An online version of this paper is available at the [ACM digital library].

Summary

This paper investigates unsupervised models for Determining Social Network Attributes, more specifically, link strength in social network. Previous work focusing on friendship relations mostly assumes binary relation (connected or not connected). However, the authors argue that real-life network is a more complicated environment, where acquaintances and best-friends relations are mixed together. They develop an unsupervised model to estimate the strenght of these relations by using features such as bi-directional communication as well as user similarity. Their approach is evaluated on Facebook, and shows an improved classification accuracy.

Key Contributions

Unsupervised model for predicting relationship strength.

Background

This work is based on the principle of homophily, which states that two persons who have similar characteristics tend to tie to each other more strongly than two persons with no similarity. This relationship strength is assumed to impact directly the frequency of online communications, such as emails and direct messages in Facebook.

Models

Latent variable model

The authors define the following latent variable model:

Xiang.PNG Source: the original paper

where xi and xj are the feature vectors from the user i and user j. In their experiment, they use 3 different features:

  1. the logarithms of the normalized counts of common networks
  2. the logarithms of the normalized counts of common groups
  3. the logarithms of the normalized counts of common friends

These 2 vectors are then used to define zij, which is the latent variable representing the strength of the relation between the user i and j. In turn, this latent variable conditions probability of observations ys, which are concrete interaction between the two users (e.g., tagging, sending emails, etc.).

Inference

The details of the inference are detailed in the paper and too complex to be summarized here. However, it is worth noting that the authors detail a coordinate ascent approach that is used in the experiment to estimate the parameters of the models.

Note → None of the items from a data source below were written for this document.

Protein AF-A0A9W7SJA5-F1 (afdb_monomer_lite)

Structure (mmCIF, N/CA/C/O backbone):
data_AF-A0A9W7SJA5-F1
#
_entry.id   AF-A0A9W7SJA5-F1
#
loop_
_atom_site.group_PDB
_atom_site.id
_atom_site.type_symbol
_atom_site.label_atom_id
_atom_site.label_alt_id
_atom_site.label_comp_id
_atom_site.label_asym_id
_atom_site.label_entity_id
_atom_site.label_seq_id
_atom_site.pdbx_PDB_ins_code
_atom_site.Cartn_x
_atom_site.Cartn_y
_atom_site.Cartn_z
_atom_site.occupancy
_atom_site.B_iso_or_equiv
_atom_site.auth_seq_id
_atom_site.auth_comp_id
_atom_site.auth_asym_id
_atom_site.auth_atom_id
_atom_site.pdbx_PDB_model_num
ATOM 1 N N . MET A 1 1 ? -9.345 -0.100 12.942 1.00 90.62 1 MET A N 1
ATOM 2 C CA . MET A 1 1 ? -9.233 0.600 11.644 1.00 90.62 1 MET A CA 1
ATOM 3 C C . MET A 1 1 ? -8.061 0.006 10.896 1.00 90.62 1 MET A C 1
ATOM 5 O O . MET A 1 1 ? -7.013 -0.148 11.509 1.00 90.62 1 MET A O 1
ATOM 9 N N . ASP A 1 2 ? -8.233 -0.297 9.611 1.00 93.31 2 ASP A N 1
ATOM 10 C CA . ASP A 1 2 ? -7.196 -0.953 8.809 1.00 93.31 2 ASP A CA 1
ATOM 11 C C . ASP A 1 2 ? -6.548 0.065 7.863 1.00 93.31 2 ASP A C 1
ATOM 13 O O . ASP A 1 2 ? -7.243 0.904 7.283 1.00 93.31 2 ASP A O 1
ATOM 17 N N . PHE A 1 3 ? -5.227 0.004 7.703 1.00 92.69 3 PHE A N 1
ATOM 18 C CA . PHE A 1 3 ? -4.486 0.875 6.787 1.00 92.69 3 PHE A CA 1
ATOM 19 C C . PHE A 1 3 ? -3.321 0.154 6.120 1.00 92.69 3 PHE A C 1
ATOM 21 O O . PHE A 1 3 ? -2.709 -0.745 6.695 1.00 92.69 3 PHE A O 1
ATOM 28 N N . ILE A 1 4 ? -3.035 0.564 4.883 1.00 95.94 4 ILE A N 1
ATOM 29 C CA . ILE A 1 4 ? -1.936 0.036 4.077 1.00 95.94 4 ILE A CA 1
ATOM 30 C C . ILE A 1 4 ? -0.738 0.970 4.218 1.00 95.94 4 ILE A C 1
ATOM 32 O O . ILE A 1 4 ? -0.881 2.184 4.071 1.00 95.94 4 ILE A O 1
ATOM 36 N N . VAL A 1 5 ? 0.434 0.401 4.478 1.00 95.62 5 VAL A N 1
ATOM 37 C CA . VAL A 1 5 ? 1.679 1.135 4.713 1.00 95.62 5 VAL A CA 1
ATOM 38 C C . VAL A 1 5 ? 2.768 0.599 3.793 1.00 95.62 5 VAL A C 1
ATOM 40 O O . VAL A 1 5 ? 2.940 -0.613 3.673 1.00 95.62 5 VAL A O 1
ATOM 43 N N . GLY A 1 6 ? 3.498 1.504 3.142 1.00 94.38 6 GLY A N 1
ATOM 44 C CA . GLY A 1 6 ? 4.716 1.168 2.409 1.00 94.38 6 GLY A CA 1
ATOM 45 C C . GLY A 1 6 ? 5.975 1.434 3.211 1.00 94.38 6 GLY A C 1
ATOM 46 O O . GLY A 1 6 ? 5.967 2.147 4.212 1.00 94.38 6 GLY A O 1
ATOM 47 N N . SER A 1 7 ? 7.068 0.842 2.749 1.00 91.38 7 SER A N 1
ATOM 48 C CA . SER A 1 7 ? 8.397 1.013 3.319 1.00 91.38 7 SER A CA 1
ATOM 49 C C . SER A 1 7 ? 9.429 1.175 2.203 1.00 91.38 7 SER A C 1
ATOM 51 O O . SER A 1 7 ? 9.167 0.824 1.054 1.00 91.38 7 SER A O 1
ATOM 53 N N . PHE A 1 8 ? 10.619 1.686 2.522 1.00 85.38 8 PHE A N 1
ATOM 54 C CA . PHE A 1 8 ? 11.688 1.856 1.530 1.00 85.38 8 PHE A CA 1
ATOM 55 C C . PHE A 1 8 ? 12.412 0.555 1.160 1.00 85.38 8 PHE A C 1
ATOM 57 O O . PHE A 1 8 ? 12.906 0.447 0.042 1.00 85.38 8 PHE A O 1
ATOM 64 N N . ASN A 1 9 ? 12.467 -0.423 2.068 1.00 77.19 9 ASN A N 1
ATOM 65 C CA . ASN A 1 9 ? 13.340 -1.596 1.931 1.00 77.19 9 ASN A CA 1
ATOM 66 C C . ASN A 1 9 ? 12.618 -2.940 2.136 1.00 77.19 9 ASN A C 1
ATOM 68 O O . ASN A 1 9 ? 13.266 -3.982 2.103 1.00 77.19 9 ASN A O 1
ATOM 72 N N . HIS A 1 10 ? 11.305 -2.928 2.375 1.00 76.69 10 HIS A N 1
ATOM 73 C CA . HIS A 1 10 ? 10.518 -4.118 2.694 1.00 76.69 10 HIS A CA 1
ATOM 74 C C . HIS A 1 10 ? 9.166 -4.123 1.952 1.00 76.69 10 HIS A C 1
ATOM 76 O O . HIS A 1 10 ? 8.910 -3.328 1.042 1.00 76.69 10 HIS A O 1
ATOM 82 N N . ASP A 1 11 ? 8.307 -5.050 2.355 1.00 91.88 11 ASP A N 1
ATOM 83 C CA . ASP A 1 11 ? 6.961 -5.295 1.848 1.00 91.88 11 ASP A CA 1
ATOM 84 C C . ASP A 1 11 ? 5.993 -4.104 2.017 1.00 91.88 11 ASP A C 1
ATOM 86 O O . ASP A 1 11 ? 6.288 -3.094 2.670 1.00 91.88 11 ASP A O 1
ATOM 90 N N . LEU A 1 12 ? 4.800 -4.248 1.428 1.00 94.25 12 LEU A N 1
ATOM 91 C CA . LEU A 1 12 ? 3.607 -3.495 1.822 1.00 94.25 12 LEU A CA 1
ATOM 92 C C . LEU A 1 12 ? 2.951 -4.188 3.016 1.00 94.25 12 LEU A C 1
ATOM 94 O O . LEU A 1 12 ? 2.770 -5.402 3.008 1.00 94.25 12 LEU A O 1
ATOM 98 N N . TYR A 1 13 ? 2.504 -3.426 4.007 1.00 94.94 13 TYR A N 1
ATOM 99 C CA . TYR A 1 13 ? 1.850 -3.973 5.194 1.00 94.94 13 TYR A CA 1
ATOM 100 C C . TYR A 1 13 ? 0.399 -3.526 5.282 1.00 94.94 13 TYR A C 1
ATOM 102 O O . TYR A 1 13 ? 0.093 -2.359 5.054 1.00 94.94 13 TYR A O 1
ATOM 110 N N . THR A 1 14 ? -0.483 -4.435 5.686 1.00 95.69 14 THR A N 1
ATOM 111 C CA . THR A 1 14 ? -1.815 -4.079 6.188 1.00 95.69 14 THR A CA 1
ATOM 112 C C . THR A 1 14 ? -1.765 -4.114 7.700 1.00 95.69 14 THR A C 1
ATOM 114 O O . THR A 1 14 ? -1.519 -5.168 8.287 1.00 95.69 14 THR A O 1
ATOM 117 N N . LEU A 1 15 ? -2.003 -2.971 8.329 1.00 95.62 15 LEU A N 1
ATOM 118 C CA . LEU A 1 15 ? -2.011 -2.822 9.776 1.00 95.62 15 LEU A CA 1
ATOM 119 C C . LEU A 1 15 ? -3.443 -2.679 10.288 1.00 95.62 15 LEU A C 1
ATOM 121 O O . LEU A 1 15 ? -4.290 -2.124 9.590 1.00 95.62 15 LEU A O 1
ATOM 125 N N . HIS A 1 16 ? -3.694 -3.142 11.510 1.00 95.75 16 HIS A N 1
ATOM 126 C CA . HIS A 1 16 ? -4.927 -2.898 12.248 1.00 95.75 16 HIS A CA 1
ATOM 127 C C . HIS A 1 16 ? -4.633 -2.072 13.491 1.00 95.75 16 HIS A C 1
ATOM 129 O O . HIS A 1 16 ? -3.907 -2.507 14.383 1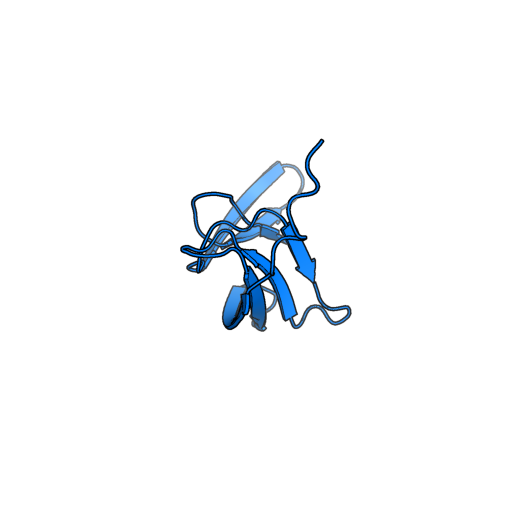.00 95.75 16 HIS A O 1
ATOM 135 N N . PHE A 1 17 ? -5.233 -0.890 13.563 1.00 96.38 17 PHE A N 1
ATOM 136 C CA . PHE A 1 17 ? -5.266 -0.090 14.775 1.00 96.38 17 PHE A CA 1
ATOM 137 C C . PHE A 1 17 ? -6.552 -0.351 15.546 1.00 96.38 17 PHE A C 1
ATOM 139 O O . PHE A 1 17 ? -7.650 -0.046 15.064 1.00 96.38 17 PHE A O 1
ATOM 146 N N . GLN A 1 18 ? -6.400 -0.875 16.753 1.00 97.12 18 GLN A N 1
ATOM 147 C CA . GLN A 1 18 ? -7.451 -0.990 17.746 1.00 97.12 18 GLN A CA 1
ATOM 148 C C . GLN A 1 18 ? -7.221 0.093 18.813 1.00 97.12 18 GLN A C 1
ATOM 150 O O . GLN A 1 18 ? -6.257 0.006 19.581 1.00 97.12 18 GLN A O 1
ATOM 155 N N . PRO A 1 19 ? -8.076 1.132 18.866 1.00 94.69 19 PRO A N 1
ATOM 156 C CA . PRO A 1 19 ? -7.983 2.155 19.896 1.00 94.69 19 PRO A CA 1
ATOM 157 C C . PRO A 1 19 ? -8.061 1.548 21.308 1.00 94.69 19 PRO A C 1
ATOM 159 O O . PRO A 1 19 ? -8.769 0.558 21.503 1.00 94.69 19 PRO A O 1
ATOM 162 N N . PRO A 1 20 ? -7.379 2.145 22.300 1.00 95.25 20 PRO A N 1
ATOM 163 C CA . PRO A 1 20 ? -6.666 3.422 22.209 1.00 95.25 20 PRO A CA 1
ATOM 164 C C . PRO A 1 20 ? -5.201 3.316 21.756 1.00 95.25 20 PRO A C 1
ATOM 166 O O . PRO A 1 20 ? -4.622 4.335 21.397 1.00 95.25 20 PRO A O 1
ATOM 169 N N . SER A 1 21 ? -4.584 2.132 21.784 1.00 94.88 21 SER A N 1
ATOM 170 C CA . SER A 1 21 ? -3.114 2.036 21.718 1.00 94.88 21 SER A CA 1
ATOM 171 C C . SER A 1 21 ? -2.556 0.801 21.013 1.00 94.88 21 SER A C 1
ATOM 173 O O . SER A 1 21 ? -1.338 0.659 20.924 1.00 94.88 21 SER A O 1
ATOM 175 N N . THR A 1 22 ? -3.392 -0.101 20.501 1.00 97.62 22 THR A N 1
ATOM 176 C CA . THR A 1 22 ? -2.906 -1.358 19.925 1.00 97.62 22 THR A CA 1
ATOM 177 C C . THR A 1 22 ? -2.785 -1.248 18.411 1.00 97.62 22 THR A C 1
ATOM 179 O O . THR A 1 22 ? -3.762 -0.977 17.717 1.00 97.62 22 THR A O 1
ATOM 182 N N . LEU A 1 23 ? -1.584 -1.499 17.889 1.00 97.06 23 LEU A N 1
ATOM 183 C CA . LEU A 1 23 ? -1.300 -1.578 16.459 1.00 97.06 23 LEU A CA 1
ATOM 184 C C . LEU A 1 23 ? -0.715 -2.953 16.135 1.00 97.06 23 LEU A C 1
ATOM 186 O O . LEU A 1 23 ? 0.285 -3.351 16.727 1.00 97.06 23 LEU A O 1
ATOM 190 N N . THR A 1 24 ? -1.321 -3.673 15.196 1.00 96.88 24 THR A N 1
ATOM 191 C CA . THR A 1 24 ? -0.861 -5.003 14.779 1.00 96.88 24 THR A CA 1
ATOM 192 C C . THR A 1 24 ? -0.669 -5.076 13.273 1.00 96.88 24 THR A C 1
ATOM 194 O O . THR A 1 24 ? -1.388 -4.436 12.506 1.00 96.88 24 THR A O 1
ATOM 197 N N . ILE A 1 25 ? 0.304 -5.872 12.830 1.00 94.94 25 ILE A N 1
ATOM 198 C CA . ILE A 1 25 ? 0.453 -6.227 11.417 1.00 94.94 25 ILE A CA 1
ATOM 199 C C . ILE A 1 25 ? -0.528 -7.363 11.128 1.00 94.94 25 ILE A C 1
ATOM 201 O O . ILE A 1 25 ? -0.373 -8.462 11.653 1.00 94.94 25 ILE A O 1
ATOM 205 N N . LEU A 1 26 ? -1.534 -7.116 10.289 1.00 95.06 26 LEU A N 1
ATOM 206 C CA . LEU A 1 26 ? -2.445 -8.164 9.825 1.00 95.06 26 LEU A CA 1
ATOM 207 C C . LEU A 1 26 ? -1.821 -9.001 8.712 1.00 95.06 26 LEU A C 1
ATOM 209 O O . LEU A 1 26 ? -2.077 -10.202 8.618 1.00 95.06 26 LEU A O 1
ATOM 213 N N . ARG A 1 27 ? -1.063 -8.356 7.817 1.00 94.06 27 ARG A N 1
ATOM 214 C CA . ARG A 1 27 ? -0.457 -9.022 6.665 1.00 94.06 27 ARG A CA 1
ATOM 215 C C . ARG A 1 27 ? 0.732 -8.252 6.103 1.00 94.06 27 ARG A C 1
ATOM 217 O O . ARG A 1 27 ? 0.714 -7.025 6.077 1.00 94.06 27 ARG A O 1
ATOM 224 N N . SER A 1 28 ? 1.705 -9.010 5.607 1.00 94.56 28 SER A N 1
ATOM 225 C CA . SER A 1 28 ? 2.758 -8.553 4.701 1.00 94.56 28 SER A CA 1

Experiments and Evaluation

For the evaluation of the model, the authors extracted a dataset from the Purdue Facebook network which consists of 4500 users and 144,712 pairs between the users. For all pair of users, they compute the 3 features described above, and infer the parameters of the latent variable model. The authors evaluate the quality of the model on a classification task: the leave some nodes in the graph unprocessed, and use Conditional Random Fields to propagate the information from known node to the other nodes (using the latent variable, the strength of the relationships, as weight on the edges of the graph). The following image shows the results for 4 different classification tasks:

  1. gender
  2. relationship status
  3. political view
  4. religious view


Xiang-results.PNG Source: the original paper

The relationship strength is compared to 4 other Facebook graphs (friendship, top-friend, wall, picture) as well as two heuristic graphs: profile-similarity and interaction-count (defined using wall links). The latent variable model outperforms the 6 others graphs on the different classification tasks. Thus, the authors conclude that the latent variable (the relationship strength), is useful at characterizing social networks.